MATERIAL TO PROCESS:
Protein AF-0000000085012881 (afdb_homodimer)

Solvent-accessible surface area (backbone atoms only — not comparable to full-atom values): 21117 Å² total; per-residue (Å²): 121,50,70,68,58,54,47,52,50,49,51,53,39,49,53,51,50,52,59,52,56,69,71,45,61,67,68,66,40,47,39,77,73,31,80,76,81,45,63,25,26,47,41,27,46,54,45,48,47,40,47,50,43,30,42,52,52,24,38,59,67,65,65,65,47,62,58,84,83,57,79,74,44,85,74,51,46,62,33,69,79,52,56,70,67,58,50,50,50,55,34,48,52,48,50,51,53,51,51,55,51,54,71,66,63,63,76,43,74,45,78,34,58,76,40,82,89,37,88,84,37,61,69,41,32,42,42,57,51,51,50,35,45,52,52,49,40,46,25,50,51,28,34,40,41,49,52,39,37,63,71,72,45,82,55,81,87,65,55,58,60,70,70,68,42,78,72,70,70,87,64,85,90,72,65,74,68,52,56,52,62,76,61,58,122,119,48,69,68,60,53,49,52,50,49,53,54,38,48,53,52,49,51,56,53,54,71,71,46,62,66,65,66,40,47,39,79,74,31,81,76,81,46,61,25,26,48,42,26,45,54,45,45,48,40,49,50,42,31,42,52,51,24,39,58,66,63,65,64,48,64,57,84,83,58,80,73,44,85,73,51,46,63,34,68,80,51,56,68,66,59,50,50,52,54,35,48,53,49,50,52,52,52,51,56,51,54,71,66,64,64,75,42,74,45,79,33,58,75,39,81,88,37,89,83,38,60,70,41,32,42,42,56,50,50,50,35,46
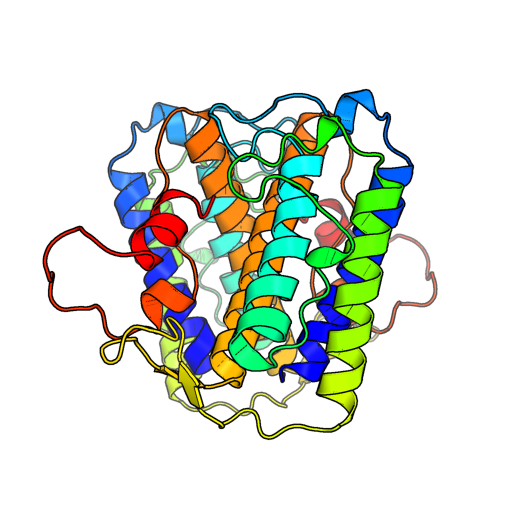,52,51,50,40,46,25,49,52,29,35,40,39,50,51,39,37,64,71,73,45,83,57,82,89,64,56,58,60,71,71,68,42,78,71,70,69,87,63,85,90,73,64,74,68,52,57,51,62,75,61,60,120

Secondary structure (DSSP, 8-state):
--HHHHHHHHHHHHHHHHHHHHTS-HHHHH---S-SSS--SHHHHHHHHHHHHIIIIIIIISS---GGGS---SSS--GGGS-HHHHHHHHHHHHHHHHHHHHT---TTSEEESSTT-TT--EEEHHHHHHHHHHHHHHHHHHHHHHHHHTT-------HHHHHS-------S-STHHHHHHH--/--HHHHHHHHHHHHHHHHHHHHTS-HHHHH---S-SSS--SHHHHHHHHHHHHIIIIIIIISS---GGGS---SSS--GGGS-HHHHHHHHHHHHHHHHHHHHT---TTSEEESSTT-TT--EEEHHHHHHHHHHHHHHHHHHHHHHHHHTT-------HHHHHS-------S-STHHHHHHH--

Foldseek 3Di:
DALLVLLVLLVVLVVQQLVVVVPDDLCQQLPQCDDDQAQGGNQSLLLLLLVLLLCLPVVFVNNHRPVVVVDADNRHRSRSVDDSVSSVVSSVVSSVVVNVVVVVVDDQQDKTFPDPVDPPTDIDTNRVSSVVSSVSSVVSVVVSQVSCVVVVHHGQDSDRCCVVDPPPPPDDDDDDVVVCRRPVD/DALLVLLVLLVVLVVQQLVVVVPDDLCQQLDQCDDDQADGGLQSLLLLLLVLLLCLPVVFVNNHRPVVVVDADNRHRSRSVDDSVSSVVSSVVSSVVVNVVVVVVDDQQDKTFPDPVDPPTDIDTNRVSSVVSSVSSVVSVVVSQVSCVVVVHHGADSDRCCVVDPPPPPDDDDDDVVVCRRPVD

Nearest PDB structures (foldseek):
  2qe9-assembly1_B  TM=8.411E-01  e=4.598E-06  Bacillus subtilis
  2rd9-assembly3_B  TM=6.021E-01  e=9.334E-03  Halalkalibacterium halodurans C-125
  5wk0-assembly1_A-2  TM=5.700E-01  e=1.141E-01  Staphylococcus sp. HMSC055H04
  7mtq-assembly1_B  TM=2.457E-01  e=3.268E+00  Homo sapiens
  2qe9-assembly1_B  TM=8.411E-01  e=8.305E-06  Bacillus subtilis

Sequence (370 aa):
MNVREYYAYLSGAREQLWNFLRALPAADLNRPLIEGDRFRNIKDLLLHVVDVEDHWVHGIALGDSVAGRYPHDWVQPRAEQYDLGWITRYGQEVGEKTRAFLARSPDLSRPVKLVQDDPASDTVTLDQLLWHVMTHEVRHTAQIALLIRQLGHTPPWLDYLRFMRPQPVPVAAGGALEAEAEDDLMNVREYYAYLSGAREQLWNFLRALPAADLNRPLIEGDRFRNIKDLLLHVVDVEDHWVHGIALGDSVAGRYPHDWVQPRAEQYDLGWITRYGQEVGEKTRAFLARSPDLSRPVKLVQDDPASDTVTLDQLLWHVMTHEVRHTAQIALLIRQLGHTPPWLDYLRFMRPQPVPVAAGGALEAEAEDDL

pLDDT: mean 88.03, std 18.86, range [29.52, 98.88]

Structure (mmCIF, N/CA/C/O backbone):
data_AF-0000000085012881-model_v1
#
loop_
_entity.id
_entity.type
_entity.pdbx_description
1 polymer 'Yfit/DinB family protein'
#
loop_
_atom_site.group_PDB
_atom_site.id
_atom_site.type_symbol
_atom_site.label_atom_id
_atom_site.label_alt_id
_atom_site.label_comp_id
_atom_site.label_asym_id
_atom_site.label_entity_id
_atom_site.label_seq_id
_atom_site.pdbx_PDB_ins_code
_atom_site.Cartn_x
_atom_site.Cartn_y
_atom_site.Cartn_z
_atom_site.occupancy
_atom_site.B_iso_or_equiv
_atom_site.auth_seq_id
_atom_site.auth_comp_id
_atom_site.auth_asym_id
_atom_site.auth_atom_id
_atom_site.pdbx_PDB_model_num
ATOM 1 N N . MET A 1 1 ? -17.547 1.445 -2.152 1 91.81 1 MET A N 1
ATOM 2 C CA . MET A 1 1 ? -16.531 0.509 -2.623 1 91.81 1 MET A CA 1
ATOM 3 C C . MET A 1 1 ? -16.703 -0.858 -1.971 1 91.81 1 MET A C 1
ATOM 5 O O . MET A 1 1 ? -16.969 -0.948 -0.77 1 91.81 1 MET A O 1
ATOM 9 N N . ASN A 1 2 ? -16.625 -1.858 -2.84 1 94.19 2 ASN A N 1
ATOM 10 C CA . ASN A 1 2 ? -16.672 -3.223 -2.326 1 94.19 2 ASN A CA 1
ATOM 11 C C . ASN A 1 2 ? -15.508 -4.062 -2.846 1 94.19 2 ASN A C 1
ATOM 13 O O . ASN A 1 2 ? -14.664 -3.564 -3.598 1 94.19 2 ASN A O 1
ATOM 17 N N . VAL A 1 3 ? -15.422 -5.285 -2.404 1 97.69 3 VAL A N 1
ATOM 18 C CA . VAL A 1 3 ? -14.312 -6.184 -2.701 1 97.69 3 VAL A CA 1
ATOM 19 C C . VAL A 1 3 ? -14.156 -6.332 -4.215 1 97.69 3 VAL A C 1
ATOM 21 O O . VAL A 1 3 ? -13.039 -6.242 -4.738 1 97.69 3 VAL A O 1
ATOM 24 N N . ARG A 1 4 ? -15.258 -6.551 -4.891 1 96.62 4 ARG A N 1
ATOM 25 C CA . ARG A 1 4 ? -15.211 -6.773 -6.332 1 96.62 4 ARG A CA 1
ATOM 26 C C . ARG A 1 4 ? -14.641 -5.559 -7.055 1 96.62 4 ARG A C 1
ATOM 28 O O . ARG A 1 4 ? -13.789 -5.699 -7.934 1 96.62 4 ARG A O 1
ATOM 35 N N . GLU A 1 5 ? -15.102 -4.387 -6.711 1 95.06 5 GLU A N 1
ATOM 36 C CA . GLU A 1 5 ? -14.656 -3.146 -7.332 1 95.06 5 GLU A CA 1
ATOM 37 C C . GLU A 1 5 ? -13.172 -2.896 -7.055 1 95.06 5 GLU A C 1
ATOM 39 O O . GLU A 1 5 ? -12.414 -2.543 -7.961 1 95.06 5 GLU A O 1
ATOM 44 N N . TYR A 1 6 ? -12.789 -3.035 -5.832 1 97.44 6 TYR A N 1
ATOM 45 C CA . TYR A 1 6 ? -11.398 -2.785 -5.461 1 97.44 6 TYR A CA 1
ATOM 46 C C . TYR A 1 6 ? -10.477 -3.809 -6.102 1 97.44 6 TYR A C 1
ATOM 48 O O . TYR A 1 6 ? -9.367 -3.471 -6.527 1 97.44 6 TYR A O 1
ATOM 56 N N . TYR A 1 7 ? -10.914 -5.086 -6.184 1 98.12 7 TYR A N 1
ATOM 57 C CA . TYR A 1 7 ? -10.109 -6.117 -6.832 1 98.12 7 TYR A CA 1
ATOM 58 C C . TYR A 1 7 ? -9.938 -5.824 -8.32 1 98.12 7 TYR A C 1
ATOM 60 O O . TYR A 1 7 ? -8.883 -6.105 -8.898 1 98.12 7 TYR A O 1
ATOM 68 N N . ALA A 1 8 ? -11.039 -5.305 -8.93 1 96.62 8 ALA A N 1
ATOM 69 C CA . ALA A 1 8 ? -10.938 -4.926 -10.336 1 96.62 8 ALA A CA 1
ATOM 70 C C . ALA A 1 8 ? -9.875 -3.85 -10.539 1 96.62 8 ALA A C 1
ATOM 72 O O . ALA A 1 8 ? -9.078 -3.926 -11.477 1 96.62 8 ALA A O 1
ATOM 73 N N . TYR A 1 9 ? -9.844 -2.84 -9.703 1 96.44 9 TYR A N 1
ATOM 74 C CA . TYR A 1 9 ? -8.789 -1.832 -9.711 1 96.44 9 TYR A CA 1
ATOM 75 C C . TYR A 1 9 ? -7.414 -2.48 -9.594 1 96.44 9 TYR A C 1
ATOM 77 O O . TYR A 1 9 ? -6.523 -2.217 -10.398 1 96.44 9 TYR A O 1
ATOM 85 N N . LEU A 1 10 ? -7.234 -3.342 -8.609 1 97.94 10 LEU A N 1
ATOM 86 C CA . LEU A 1 10 ? -5.93 -3.949 -8.367 1 97.94 10 LEU A CA 1
ATOM 87 C C . LEU A 1 10 ? -5.508 -4.82 -9.547 1 97.94 10 LEU A C 1
ATOM 89 O O . LEU A 1 10 ? -4.32 -4.887 -9.875 1 97.94 10 LEU A O 1
ATOM 93 N N . SER A 1 11 ? -6.508 -5.512 -10.141 1 97.5 11 SER A N 1
ATOM 94 C CA . SER A 1 11 ? -6.215 -6.336 -11.312 1 97.5 11 SER A CA 1
ATOM 95 C C . SER A 1 11 ? -5.656 -5.496 -12.453 1 97.5 11 SER A C 1
ATOM 97 O O . SER A 1 11 ? -4.684 -5.887 -13.102 1 97.5 11 SER A O 1
ATOM 99 N N . GLY A 1 12 ? -6.277 -4.336 -12.656 1 96.38 12 GLY A N 1
ATOM 100 C CA . GLY A 1 12 ? -5.773 -3.426 -13.68 1 96.38 12 GLY A CA 1
ATOM 101 C C . GLY A 1 12 ? -4.395 -2.881 -13.359 1 96.38 12 GLY A C 1
ATOM 102 O O . GLY A 1 12 ? -3.52 -2.85 -14.227 1 96.38 12 GLY A O 1
ATOM 103 N N . ALA A 1 13 ? -4.168 -2.449 -12.156 1 96.81 13 ALA A N 1
ATOM 104 C CA . ALA A 1 13 ? -2.885 -1.915 -11.719 1 96.81 13 ALA A CA 1
ATOM 105 C C . ALA A 1 13 ? -1.786 -2.969 -11.82 1 96.81 13 ALA A C 1
ATOM 107 O O . ALA A 1 13 ? -0.67 -2.67 -12.258 1 96.81 13 ALA A O 1
ATOM 108 N N . ARG A 1 14 ? -2.129 -4.184 -11.438 1 97.75 14 ARG A N 1
ATOM 109 C CA . ARG A 1 14 ? -1.191 -5.297 -11.508 1 97.75 14 ARG A CA 1
ATOM 110 C C . ARG A 1 14 ? -0.77 -5.574 -12.945 1 97.75 14 ARG A C 1
ATOM 112 O O . ARG A 1 14 ? 0.412 -5.789 -13.219 1 97.75 14 ARG A O 1
ATOM 119 N N . GLU A 1 15 ? -1.709 -5.617 -13.82 1 96.62 15 GLU A N 1
ATOM 120 C CA . GLU A 1 15 ? -1.39 -5.84 -15.227 1 96.62 15 GLU A CA 1
ATOM 121 C C . GLU A 1 15 ? -0.466 -4.75 -15.766 1 96.62 15 GLU A C 1
ATOM 123 O O . GLU A 1 15 ? 0.463 -5.035 -16.531 1 96.62 15 GLU A O 1
ATOM 128 N N . GLN A 1 16 ? -0.728 -3.535 -15.367 1 97 16 GLN A N 1
ATOM 129 C CA . GLN A 1 16 ? 0.13 -2.43 -15.781 1 97 16 GLN A CA 1
ATOM 130 C C . GLN A 1 16 ? 1.542 -2.592 -15.227 1 97 16 GLN A C 1
ATOM 132 O O . GLN A 1 16 ? 2.525 -2.357 -15.93 1 97 16 GLN A O 1
ATOM 137 N N . LEU A 1 17 ? 1.639 -2.959 -14.016 1 98.31 17 LEU A N 1
ATOM 138 C CA . LEU A 1 17 ? 2.941 -3.172 -13.398 1 98.31 17 LEU A CA 1
ATOM 139 C C . LEU A 1 17 ? 3.701 -4.293 -14.102 1 98.31 17 LEU A C 1
ATOM 141 O O . LEU A 1 17 ? 4.887 -4.148 -14.406 1 98.31 17 LEU A O 1
ATOM 145 N N . TRP A 1 18 ? 3.018 -5.395 -14.367 1 98.19 18 TRP A N 1
ATOM 146 C CA . TRP A 1 18 ? 3.65 -6.527 -15.031 1 98.19 18 TRP A CA 1
ATOM 147 C C . TRP A 1 18 ? 4.172 -6.133 -16.406 1 98.19 18 TRP A C 1
ATOM 149 O O . TRP A 1 18 ? 5.293 -6.484 -16.781 1 98.19 18 TRP A O 1
ATOM 159 N N . ASN A 1 19 ? 3.367 -5.395 -17.125 1 97.62 19 ASN A N 1
ATOM 160 C CA . ASN A 1 19 ? 3.797 -4.926 -18.438 1 97.62 19 ASN A CA 1
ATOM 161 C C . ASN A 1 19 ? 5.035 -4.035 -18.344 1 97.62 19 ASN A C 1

EXERCISE DIRECTIONS:
Of the lines above, output exactly those from the line bearing "ATOM 69 C CA" through the line bearing "ATOM 129 C CA", inclusive.

OUTPUT FOR THIS TASK:
ATOM 69 C CA . ALA A 1 8 ? -10.938 -4.926 -10.336 1 96.62 8 ALA A CA 1
ATOM 70 C C . ALA A 1 8 ? -9.875 -3.85 -10.539 1 96.62 8 ALA A C 1
ATOM 72 O O . ALA A 1 8 ? -9.078 -3.926 -11.477 1 96.62 8 ALA A O 1
ATOM 73 N N . TYR A 1 9 ? -9.844 -2.84 -9.703 1 96.44 9 TYR A N 1
ATOM 74 C CA . TYR A 1 9 ? -8.789 -1.832 -9.711 1 96.44 9 TYR A CA 1
ATOM 75 C C . TYR A 1 9 ? -7.414 -2.48 -9.594 1 96.44 9 TYR A C 1
ATOM 77 O O . TYR A 1 9 ? -6.523 -2.217 -10.398 1 96.44 9 TYR A O 1
ATOM 85 N N . LEU A 1 10 ? -7.234 -3.342 -8.609 1 97.94 10 LEU A N 1
ATOM 86 C CA . LEU A 1 10 ? -5.93 -3.949 -8.367 1 97.94 10 LEU A CA 1
ATOM 87 C C . LEU A 1 10 ? -5.508 -4.82 -9.547 1 97.94 10 LEU A C 1
ATOM 89 O O . LEU A 1 10 ? -4.32 -4.887 -9.875 1 97.94 10 LEU A O 1
ATOM 93 N N . SER A 1 11 ? -6.508 -5.512 -10.141 1 97.5 11 SER A N 1
ATOM 94 C CA . SER A 1 11 ? -6.215 -6.336 -11.312 1 97.5 11 SER A CA 1
ATOM 95 C C . SER A 1 11 ? -5.656 -5.496 -12.453 1 97.5 11 SER A C 1
ATOM 97 O O . SER A 1 11 ? -4.684 -5.887 -13.102 1 97.5 11 SER A O 1
ATOM 99 N N . GLY A 1 12 ? -6.277 -4.336 -12.656 1 96.38 12 GLY A N 1
ATOM 100 C CA . GLY A 1 12 ? -5.773 -3.426 -13.68 1 96.38 12 GLY A CA 1
ATOM 101 C C . GLY A 1 12 ? -4.395 -2.881 -13.359 1 96.38 12 GLY A C 1
ATOM 102 O O . GLY A 1 12 ? -3.52 -2.85 -14.227 1 96.38 12 GLY A O 1
ATOM 103 N N . ALA A 1 13 ? -4.168 -2.449 -12.156 1 96.81 13 ALA A N 1
ATOM 104 C CA . ALA A 1 13 ? -2.885 -1.915 -11.719 1 96.81 13 ALA A CA 1
ATOM 105 C C . ALA A 1 13 ? -1.786 -2.969 -11.82 1 96.81 13 ALA A C 1
ATOM 107 O O . ALA A 1 13 ? -0.67 -2.67 -12.258 1 96.81 13 ALA A O 1
ATOM 108 N N . ARG A 1 14 ? -2.129 -4.184 -11.438 1 97.75 14 ARG A N 1
ATOM 109 C CA . ARG A 1 14 ? -1.191 -5.297 -11.508 1 97.75 14 ARG A CA 1
ATOM 110 C C . ARG A 1 14 ? -0.77 -5.574 -12.945 1 97.75 14 ARG A C 1
ATOM 112 O O . ARG A 1 14 ? 0.412 -5.789 -13.219 1 97.75 14 ARG A O 1
ATOM 119 N N . GLU A 1 15 ? -1.709 -5.617 -13.82 1 96.62 15 GLU A N 1
ATOM 120 C CA . GLU A 1 15 ? -1.39 -5.84 -15.227 1 96.62 15 GLU A CA 1
ATOM 121 C C . GLU A 1 15 ? -0.466 -4.75 -15.766 1 96.62 15 GLU A C 1
ATOM 123 O O . GLU A 1 15 ? 0.463 -5.035 -16.531 1 96.62 15 GLU A O 1
ATOM 128 N N . GLN A 1 16 ? -0.728 -3.535 -15.367 1 97 16 GLN A N 1
ATOM 129 C CA . GLN A 1 16 ? 0.13 -2.43 -15.781 1 97 16 GLN A CA 1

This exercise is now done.